Dps are not about to change the name - they rather like it & are anyway of the mindset that the house has been called that for a century, so bollocks to chalet park, Amazon AND royal mail. However, in slightly less entrenched moments they've quietly admitted that Number, Village Lane, Nice Norfolk Village would have been much less bothersome.

I wouldn't inflict a name on a house that doesn't already have one! If buyers like the romance of calling it Seagull Rest or whatever nonsense, they'd probably rather buy it then choose their own name anyway...

CSIblonde · 11/08/2018 23:10

Ohmygodtheykilledkenny
Sadly not true that that buyers can see past decor & clutter according to BFF still an Estate Agent. She now has a list of tactful things to say to vendors whose 'interesting' decor is mentioned as negative feedback. (mirrored ceilings, red walls, red bathroom & kitchen, gold spray paint everywhere was memorable: ended up rented, wouldn't sell)

Puzzledandpissedoff · 11/08/2018 23:11

It has caused endless embuggerance ...

Never mind the house - what an absolutely perfect word

I'm pinching that!!! Grin

BloodyBosch · 11/08/2018 23:19

@Puzzledandpissedoff - it was a favourite of Terry Pratchett, not sure if he coined the phrase, but he used it to described his Alzheimer's

PurpleCrowbar · 11/08/2018 23:19

Terry Pratchett had it first, I believe. It's a great word!

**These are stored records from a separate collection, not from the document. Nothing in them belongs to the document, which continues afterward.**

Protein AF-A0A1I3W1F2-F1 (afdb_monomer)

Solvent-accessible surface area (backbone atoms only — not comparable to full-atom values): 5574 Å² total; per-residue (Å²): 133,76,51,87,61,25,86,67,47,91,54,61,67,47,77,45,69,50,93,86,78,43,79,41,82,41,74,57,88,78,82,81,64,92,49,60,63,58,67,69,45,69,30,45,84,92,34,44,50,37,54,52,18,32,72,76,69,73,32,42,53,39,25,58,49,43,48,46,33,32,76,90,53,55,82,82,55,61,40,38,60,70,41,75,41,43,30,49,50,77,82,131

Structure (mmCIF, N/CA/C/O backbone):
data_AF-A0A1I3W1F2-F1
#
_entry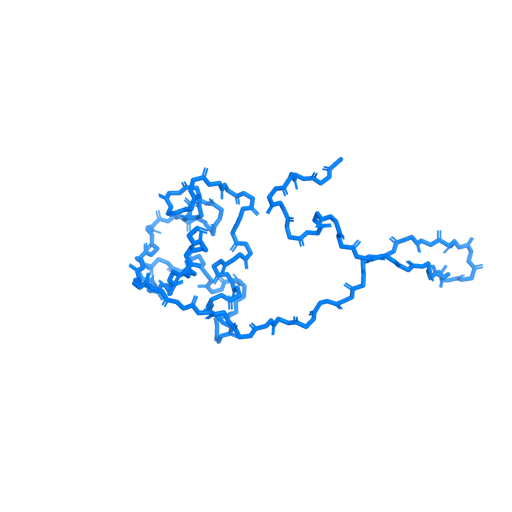.id   AF-A0A1I3W1F2-F1
#
loop_
_atom_site.group_PDB
_atom_site.id
_atom_site.type_symbol
_atom_site.label_atom_id
_atom_site.label_alt_id
_atom_site.label_comp_id
_atom_site.label_asym_id
_atom_site.label_entity_id
_atom_site.label_seq_id
_atom_site.pdbx_PDB_ins_code
_atom_site.Cartn_x
_atom_site.Cartn_y
_atom_site.Cartn_z
_atom_site.occupancy
_atom_site.B_iso_or_equiv
_atom_site.auth_seq_id
_atom_site.auth_comp_id
_atom_site.auth_asym_id
_atom_site.auth_atom_id
_atom_site.pdbx_PDB_model_num
ATOM 1 N N . MET A 1 1 ? -5.765 2.152 -19.648 1.00 51.09 1 MET A N 1
ATOM 2 C CA . MET A 1 1 ? -5.113 3.278 -18.943 1.00 51.09 1 MET A CA 1
ATOM 3 C C . MET A 1 1 ? -4.887 2.849 -17.509 1.00 51.09 1 MET A C 1
ATOM 5 O O . MET A 1 1 ? -5.746 2.155 -16.985 1.00 51.09 1 MET A O 1
ATOM 9 N N . SER A 1 2 ? -3.742 3.188 -16.918 1.00 63.53 2 SER A N 1
ATOM 10 C CA . SER A 1 2 ? -3.542 3.012 -15.475 1.00 63.53 2 SER A CA 1
ATOM 11 C C . SER A 1 2 ? -4.257 4.151 -14.754 1.00 63.53 2 SER A C 1
ATOM 13 O O . SER A 1 2 ? -4.223 5.278 -15.249 1.00 63.53 2 SER A O 1
ATOM 15 N N . ASP A 1 3 ? -4.908 3.860 -13.634 1.00 81.25 3 ASP A N 1
ATOM 16 C CA . ASP A 1 3 ? -5.544 4.884 -12.805 1.00 81.25 3 ASP A CA 1
ATOM 17 C C . ASP A 1 3 ? -4.498 5.899 -12.283 1.00 81.25 3 ASP A C 1
ATOM 19 O O . ASP A 1 3 ? -3.366 5.474 -12.008 1.00 81.25 3 ASP A O 1
ATOM 23 N N . PRO A 1 4 ? -4.825 7.206 -12.159 1.00 79.69 4 PRO A N 1
ATOM 24 C CA . PRO A 1 4 ? -3.940 8.229 -11.602 1.00 79.69 4 PRO A CA 1
ATOM 25 C C . PRO A 1 4 ? -3.276 7.858 -10.270 1.00 79.69 4 PRO A C 1
ATOM 27 O O . PRO A 1 4 ? -2.101 8.170 -10.077 1.00 79.69 4 PRO A O 1
ATOM 30 N N . ALA A 1 5 ? -3.996 7.176 -9.378 1.00 80.88 5 ALA A N 1
ATOM 31 C CA . ALA A 1 5 ? -3.489 6.753 -8.075 1.00 80.88 5 ALA A CA 1
ATOM 32 C C . ALA A 1 5 ? -2.904 5.335 -8.082 1.00 80.88 5 ALA A C 1
ATOM 34 O O . ALA A 1 5 ? -2.380 4.870 -7.067 1.00 80.88 5 ALA A O 1
ATOM 35 N N . GLY A 1 6 ? -2.972 4.630 -9.213 1.00 84.31 6 GLY A N 1
ATOM 36 C CA . GLY A 1 6 ? -2.481 3.265 -9.345 1.00 84.31 6 GLY A CA 1
ATOM 37 C C . GLY A 1 6 ? -0.958 3.163 -9.219 1.00 84.31 6 GLY A C 1
ATOM 38 O O . GLY A 1 6 ? -0.210 4.016 -9.690 1.00 84.31 6 GLY A O 1
ATOM 39 N N . ARG A 1 7 ? -0.482 2.049 -8.652 1.00 87.31 7 ARG A N 1
ATOM 40 C CA . ARG A 1 7 ? 0.940 1.771 -8.344 1.00 87.31 7 ARG A CA 1
ATOM 41 C C . ARG A 1 7 ? 1.929 2.056 -9.482 1.00 87.31 7 ARG A C 1
ATOM 43 O O . ARG A 1 7 ? 3.083 2.384 -9.220 1.00 87.31 7 ARG A O 1
ATOM 50 N N . TYR A 1 8 ? 1.502 1.858 -10.729 1.00 87.75 8 TYR A N 1
ATOM 51 C CA . TYR A 1 8 ? 2.347 1.970 -11.922 1.00 87.75 8 TYR A CA 1
ATOM 52 C C . TYR A 1 8 ? 2.163 3.282 -12.685 1.00 87.75 8 TYR A C 1
ATOM 54 O O . TYR A 1 8 ? 2.745 3.454 -13.759 1.00 87.75 8 TYR A O 1
ATOM 62 N N . GLN A 1 9 ? 1.361 4.207 -12.161 1.00 86.62 9 GLN A N 1
ATOM 63 C CA . GLN A 1 9 ? 1.203 5.513 -12.775 1.00 86.62 9 GLN A CA 1
ATOM 64 C C . GLN A 1 9 ? 2.551 6.245 -12.789 1.00 86.62 9 GLN A C 1
ATOM 66 O O . GLN A 1 9 ? 3.262 6.289 -11.789 1.00 86.62 9 GLN A O 1
ATOM 71 N N . GLY A 1 10 ? 2.948 6.730 -13.970 1.00 86.06 10 GLY A N 1
ATOM 72 C CA . GLY A 1 10 ? 4.219 7.435 -14.159 1.00 86.06 10 GLY A CA 1
ATOM 73 C C . GLY A 1 10 ? 5.481 6.578 -13.982 1.00 86.06 10 GLY A C 1
ATOM 74 O O . GLY A 1 10 ? 6.584 7.120 -14.041 1.00 86.06 10 GLY A O 1
ATOM 75 N N . ALA A 1 11 ? 5.357 5.260 -13.779 1.00 89.56 11 ALA A N 1
ATOM 76 C CA . ALA A 1 11 ? 6.510 4.395 -13.560 1.00 89.56 11 ALA A CA 1
ATOM 77 C C . ALA A 1 11 ? 7.416 4.348 -14.808 1.00 89.56 11 ALA A C 1
ATOM 79 O O . ALA A 1 11 ? 6.912 4.223 -15.932 1.00 89.56 11 ALA A O 1
ATOM 80 N N . PRO A 1 12 ? 8.752 4.403 -14.641 1.00 91.44 12 PRO A N 1
ATOM 81 C CA . PRO A 1 12 ? 9.664 4.240 -15.761 1.00 91.44 12 PRO A CA 1
ATOM 82 C C . PRO A 1 12 ? 9.490 2.849 -16.375 1.00 91.44 12 PRO A C 1
ATOM 84 O O . PRO A 1 12 ? 9.201 1.864 -15.692 1.00 91.44 12 PRO A O 1
ATOM 87 N N . THR A 1 13 ? 9.673 2.767 -17.689 1.00 94.44 13 THR A N 1
ATOM 88 C CA . THR A 1 13 ? 9.508 1.522 -18.444 1.00 94.44 13 THR A CA 1
ATOM 89 C C . THR A 1 13 ? 10.786 1.162 -19.186 1.00 94.44 13 THR A C 1
ATOM 91 O O . THR A 1 13 ? 11.649 2.006 -19.425 1.00 94.44 13 THR A O 1
ATOM 94 N N . TYR A 1 14 ? 10.917 -0.108 -19.550 1.00 93.88 14 TYR A N 1
ATOM 95 C CA . TYR A 1 14 ? 11.977 -0.601 -20.423 1.00 93.88 14 TYR A CA 1
ATOM 96 C C . TYR A 1 14 ? 11.398 -1.596 -21.430 1.00 93.88 14 TYR A C 1
ATOM 98 O O . TYR A 1 14 ? 10.329 -2.170 -21.213 1.00 93.88 14 TYR A O 1
ATOM 106 N N . ARG A 1 15 ? 12.082 -1.778 -22.564 1.00 94.62 15 ARG A N 1
ATOM 107 C CA . ARG A 1 15 ? 11.703 -2.785 -23.561 1.00 94.62 15 ARG A CA 1
ATOM 108 C C . ARG A 1 15 ? 12.518 -4.050 -23.355 1.00 94.62 15 ARG A C 1
ATOM 110 O O . ARG A 1 15 ? 13.729 -3.981 -23.165 1.00 94.62 15 ARG A O 1
ATOM 117 N N . ARG A 1 16 ? 11.854 -5.198 -23.440 1.00 94.00 16 ARG A N 1
ATOM 118 C CA . ARG A 1 16 ? 12.489 -6.516 -23.424 1.00 94.00 16 ARG A CA 1
ATOM 119 C C . ARG A 1 16 ? 11.923 -7.356 -24.559 1.00 94.00 16 ARG A C 1
ATOM 121 O O . ARG A 1 16 ? 10.707 -7.407 -24.725 1.00 94.00 16 ARG A O 1
ATOM 128 N N . THR A 1 17 ? 12.789 -8.014 -25.322 1.00 95.06 17 THR A N 1
ATOM 129 C CA . THR A 1 17 ? 12.355 -9.048 -26.266 1.00 95.06 17 THR A CA 1
ATOM 130 C C . THR A 1 17 ? 12.065 -10.322 -25.486 1.00 95.06 17 THR A C 1
ATOM 132 O O . THR A 1 17 ? 12.926 -10.804 -24.748 1.00 95.06 17 THR A O 1
ATOM 135 N N . VAL A 1 18 ? 10.845 -10.833 -25.617 1.00 88.25 18 VAL A N 1
ATOM 136 C CA . VAL A 1 18 ? 10.415 -12.111 -25.042 1.00 88.25 18 VAL A CA 1
ATOM 137 C C . VAL A 1 18 ? 10.375 -13.129 -26.174 1.00 88.25 18 VAL A C 1
ATOM 139 O O . VAL A 1 18 ? 9.876 -12.823 -27.258 1.00 88.25 18 VAL A O 1
ATOM 142 N N . ASP A 1 19 ? 10.997 -14.281 -25.934 1.00 89.50 19 ASP A N 1
ATOM 143 C CA . ASP A 1 19 ? 11.079 -15.425 -26.851 1.00 89.50 19 ASP A CA 1
ATOM 144 C C . ASP A 1 19 ? 11.612 -15.100 -28.259 1.00 89.50 19 ASP A C 1
ATOM 146 O O . ASP A 1 19 ? 11.336 -15.799 -29.220 1.00 89.50 19 ASP A O 1
ATOM 150 N N . GLY A 1 20 ? 12.396 -14.025 -28.400 1.00 85.38 20 GLY A N 1
ATOM 151 C CA . GLY A 1 20 ? 13.002 -13.610 -29.674 1.00 85.38 20 GLY A CA 1
ATOM 152 C C . GLY A 1 20 ? 12.040 -12.966 -30.680 1.00 85.38 20 GLY A C 1
ATOM 153 O O . GLY A 1 20 ? 12.498 -12.367 -31.649 1.00 85.38 20 GLY A O 1
ATOM 154 N N . GLU A 1 21 ? 10.733 -13.018 -30.435 1.00 86.00 21 GLU A N 1
ATOM 155 C CA . GLU A 1 21 ? 9.718 -12.657 -31.430 1.00 86.00 21 GLU A CA 1
ATOM 156 C C . GLU A 1 21 ? 9.077 -11.294 -31.168 1.00 86.00 21 GLU A C 1
ATOM 158 O O . GLU A 1 21 ? 8.710 -10.579 -32.104 1.00 86.00 21 GLU A O 1
ATOM 163 N N . ARG A 1 22 ? 8.949 -10.895 -29.894 1.00 89.44 22 ARG A N 1
ATOM 164 C CA . ARG A 1 22 ? 8.188 -9.695 -29.530 1.00 89.44 22 ARG A CA 1
ATOM 165 C C . ARG A 1 22 ? 8.901 -8.824 -28.510 1.00 89.44 22 ARG A C 1
ATOM 167 O O . ARG A 1 22 ? 9.156 -9.238 -27.381 1.00 89.44 22 ARG A O 1
ATOM 174 N N . ALA A 1 23 ? 9.124 -7.563 -28.876 1.00 92.06 23 ALA A N 1
ATOM 175 C CA . ALA A 1 23 ? 9.474 -6.522 -27.919 1.00 92.06 23 ALA A CA 1
ATOM 176 C C . ALA A 1 23 ? 8.228 -6.119 -27.112 1.00 92.06 23 ALA A C 1
ATOM 178 O O . ALA A 1 23 ? 7.247 -5.624 -27.672 1.00 92.06 23 ALA A O 1
ATOM 179 N N . VAL A 1 24 ? 8.271 -6.315 -25.794 1.00 93.12 24 VAL A N 1
ATOM 180 C CA . VAL A 1 24 ? 7.234 -5.869 -24.853 1.00 93.12 24 VAL A CA 1
ATOM 181 C C . VAL A 1 24 ? 7.759 -4.730 -23.987 1.00 93.12 24 VAL A C 1
ATOM 183 O O . VAL A 1 24 ? 8.945 -4.679 -23.653 1.00 93.12 24 VAL A O 1
ATOM 186 N N . GLN A 1 25 ? 6.876 -3.796 -23.640 1.00 92.31 25 GLN A N 1
ATOM 187 C CA . GLN A 1 25 ? 7.172 -2.725 -22.695 1.00 92.31 25 GLN A CA 1
ATOM 188 C C . GLN A 1 25 ? 6.791 -3.192 -21.292 1.00 92.31 25 GLN A C 1
ATOM 190 O O . GLN A 1 25 ? 5.654 -3.597 -21.058 1.00 92.31 25 GLN A O 1
ATOM 195 N N . LEU A 1 26 ? 7.751 -3.151 -20.376 1.00 91.62 26 LEU A N 1
ATOM 196 C CA . LEU A 1 26 ? 7.595 -3.585 -18.994 1.00 91.62 26 LEU A CA 1
ATOM 197 C C . LEU A 1 26 ? 7.837 -2.396 -18.067 1.00 91.62 26 LEU A C 1
ATOM 199 O O . LEU A 1 26 ? 8.695 -1.553 -18.341 1.00 91.62 26 LEU A O 1
ATOM 203 N N . ALA A 1 27 ? 7.092 -2.331 -16.964 1.00 91.69 27 ALA A N 1
ATOM 204 C CA . ALA A 1 27 ? 7.412 -1.417 -15.875 1.00 91.69 27 ALA A CA 1
ATOM 205 C C . ALA A 1 27 ? 8.742 -1.839 -15.239 1.00 91.69 27 ALA A C 1
ATOM 207 O O . ALA A 1 27 ? 8.996 -3.031 -15.050 1.00 91.69 27 ALA A O 1
ATOM 208 N N . GLN A 1 28 ? 9.598 -0.873 -14.913 1.00 91.50 28 GLN A N 1
ATOM 209 C CA . GLN A 1 28 ? 10.808 -1.169 -14.155 1.00 91.50 28 GLN A CA 1
ATOM 210 C C . GLN A 1 28 ? 10.428 -1.637 -12.740 1.00 91.50 28 GLN A C 1
ATOM 212 O O . GLN A 1 28 ? 9.559 -1.024 -12.111 1.00 91.50 28 GLN A O 1
ATOM 217 N N . PRO A 1 29 ? 11.057 -2.710 -12.222 1.00 88.44 29 PRO A N 1
ATOM 218 C CA . PRO A 1 29 ? 10.859 -3.128 -10.842 1.00 88.44 29 PRO A CA 1
ATOM 219 C C . PRO A 1 29 ? 11.170 -1.985 -9.875 1.00 88.44 29 PRO A C 1
ATOM 221 O O . PRO A 1 29 ? 12.204 -1.326 -9.979 1.00 88.44 29 PRO A O 1
ATOM 224 N N . ARG A 1 30 ? 10.266 -1.754 -8.923 1.00 86.75 30 ARG A N 1
ATOM 225 C CA . ARG A 1 30 ? 10.414 -0.703 -7.915 1.00 86.75 30 ARG A CA 1
ATOM 226 C C . ARG A 1 30 ? 11.028 -1.283 -6.644 1.00 86.75 30 ARG A C 1
ATOM 228 O O . ARG A 1 30 ? 10.524 -2.278 -6.130 1.00 86.75 30 ARG A O 1
ATOM 235 N N . LEU A 1 31 ? 12.041 -0.615 -6.095 1.00 86.31 31 LEU A N 1
ATOM 236 C CA . LEU A 1 31 ? 12.464 -0.830 -4.710 1.00 86.31 31 LEU A CA 1
ATOM 237 C C . LEU A 1 31 ? 11.477 -0.109 -3.789 1.00 86.31 31 LEU A C 1
ATOM 239 O O . LEU A 1 31 ? 11.243 1.089 -3.950 1.00 86.31 31 LEU A O 1
ATOM 243 N N . VAL A 1 32 ? 10.847 -0.840 -2.871 1.00 84.19 32 VAL A N 1
ATOM 244 C CA . VAL A 1 32 ? 9.894 -0.253 -1.920 1.00 84.19 32 VAL A CA 1
ATOM 245 C C . VAL A 1 32 ? 10.681 0.627 -0.939 1.00 84.19 32 VAL A C 1
ATOM 247 O O . VAL A 1 32 ? 11.594 0.117 -0.288 1.00 84.19 32 VAL A O 1
ATOM 250 N N . PRO A 1 33 ? 10.398 1.941 -0.857 1.00 84.25 33 PRO A N 1
ATOM 251 C CA . PRO A 1 33 ? 11.076 2.811 0.096 1.00 84.25 33 PRO A CA 1
ATOM 252 C C . PRO A 1 33 ? 10.613 2.505 1.525 1.00 84.25 33 PRO A C 1
ATOM 254 O O . PRO A 1 33 ? 9.564 1.901 1.735 1.00 84.25 33 PRO A O 1
ATOM 257 N N . VAL A 1 34 ? 11.363 2.982 2.520 1.00 89.56 34 VAL A N 1
ATOM 258 C CA . VAL A 1 34 ? 10.840 3.042 3.891 1.00 89.56 34 VAL A CA 1
ATOM 259 C C . VAL A 1 34 ? 9.657 4.008 3.896 1.00 89.56 34 VAL A C 1
ATOM 261 O O . VAL A 1 34 ? 9.819 5.193 3.595 1.00 89.56 34 VAL A O 1
ATOM 264 N N . THR A 1 35 ? 8.475 3.495 4.222 1.00 92.19 35 THR A N 1
ATOM 265 C CA . THR A 1 35 ? 7.232 4.268 4.244 1.00 92.19 35 THR A CA 1
ATOM 266 C C . THR A 1 35 ? 6.969 4.745 5.668 1.00 92.19 35 TH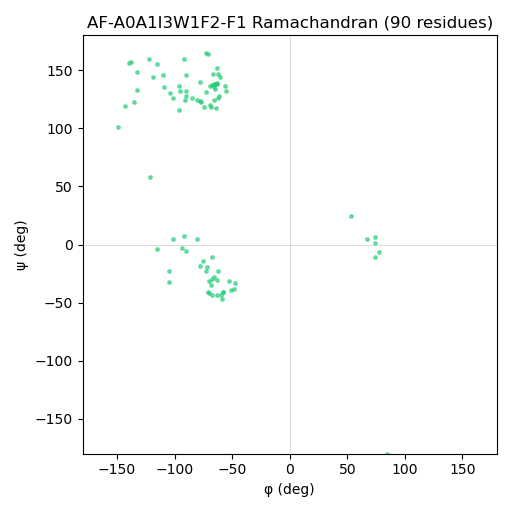R A C 1
ATOM 268 O O . THR A 1 35 ? 6.770 3.910 6.548 1.00 92.19 35 THR A O 1
ATOM 271 N N . PRO A 1 36 ? 6.975 6.063 5.939 1.00 94.44 36 PRO A N 1
ATOM 272 C CA . PRO A 1 36 ? 6.570 6.578 7.238 1.00 94.44 36 PRO A CA 1
ATOM 273 C C . PRO A 1 36 ? 5.100 6.256 7.486 1.00 94.44 36 PRO A C 1
ATOM 275 O O . PRO A 1 36 ? 4.275 6.408 6.583 1.00 94.44 36 PRO A O 1
ATOM 278 N N . THR A 1 37 ? 4.772 5.868 8.711 1.00 96.25 37 THR A N 1
ATOM 279 C CA . THR A 1 37 ? 3.407 5.522 9.107 1.00 96.25 37 THR A CA 1
ATOM 280 C C . THR A 1 37 ? 2.873 6.500 10.151 1.00 96.25 37 THR A C 1
ATOM 282 O O . THR A 1 37 ? 3.644 7.196 10.830 1.00 96.25 37 THR A O 1
ATOM 285 N N . ASP A 1 38 ? 1.549 6.618 10.214 1.00 95.50 38 ASP A N 1
ATOM 286 C CA . ASP A 1 38 ? 0.841 7.402 11.225 1.00 95.50 38 ASP A CA 1
ATOM 287 C C . ASP A 1 38 ? -0.530 6.778 11.527 1.00 95.50 38 ASP A C 1
ATOM 289 O O . ASP A 1 38 ? -1.481 6.899 10.757 1.00 95.50 38 ASP A O 1
ATOM 293 N N . GLY A 1 39 ? -0.612 6.060 12.648 1.00 96.31 39 GLY A N 1
ATOM 294 C CA . GLY A 1 39 ? -1.812 5.336 13.056 1.00 96.31 39 GLY A CA 1
ATOM 295 C C . GLY A 1 39 ? -1.956 3.946 12.432 1.00 96.31 39 GLY A C 1
ATOM 296 O O . GLY A 1 39 ? -1.109 3.463 11.680 1.00 96.31 39 GLY A O 1
ATOM 297 N N . THR A 1 40 ? -3.050 3.274 12.797 1.00 97.50 40 THR A N 1
ATOM 298 C CA . THR A 1 40 ? -3.368 1.915 12.337 1.00 97.50 40 THR A CA 1
ATOM 299 C C . THR A 1 40 ? -4.855 1.779 12.039 1.00 97.50 40 THR A C 1
ATOM 301 O O . THR A 1 40 ? -5.683 2.506 12.594 1.00 97.50 40 THR A O 1
ATOM 304 N N . THR A 1 41 ? -5.209 0.821 11.188 1.00 97.44 41 THR A N 1
ATOM 305 C CA . THR A 1 41 ? -6.599 0.440 10.933 1.00 97.44 41 THR A CA 1
ATOM 306 C C . THR A 1 41 ? -6.767 -1.072 10.982 1.00 97.44 41 THR A C 1
ATOM 308 O O . THR A 1 41 ? -5.838 -1.810 10.665 1.00 97.44 41 THR A O 1
ATOM 311 N N . ALA A 1 42 ? -7.941 -1.543 11.400 1.00 97.50 42 ALA A N 1
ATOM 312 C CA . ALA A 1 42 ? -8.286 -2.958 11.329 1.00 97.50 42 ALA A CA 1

MorrisZapp · 11/08/2018 23:20

I'll second that. The only reason I'm lucky enough to live in a charming traditional flat in ye posh bit of Edinburgh is because when we bought it, the decor was appalling.

Menstrual red walls throughout. Red nylon carpets. Bizarre kitchen.

Two gallons of Restrained Georgian later we have a 'magnificent period home'.

That no longer resembles a period.

KatieKittens · 11/08/2018 23:22

I second what GreenTulips said.

Some people in the holiday home market don’t want a large scale doer- upper.

The dated carpets, curtains and bathroom etc. might be making it look like a bigger job than it really is. Freshen it up.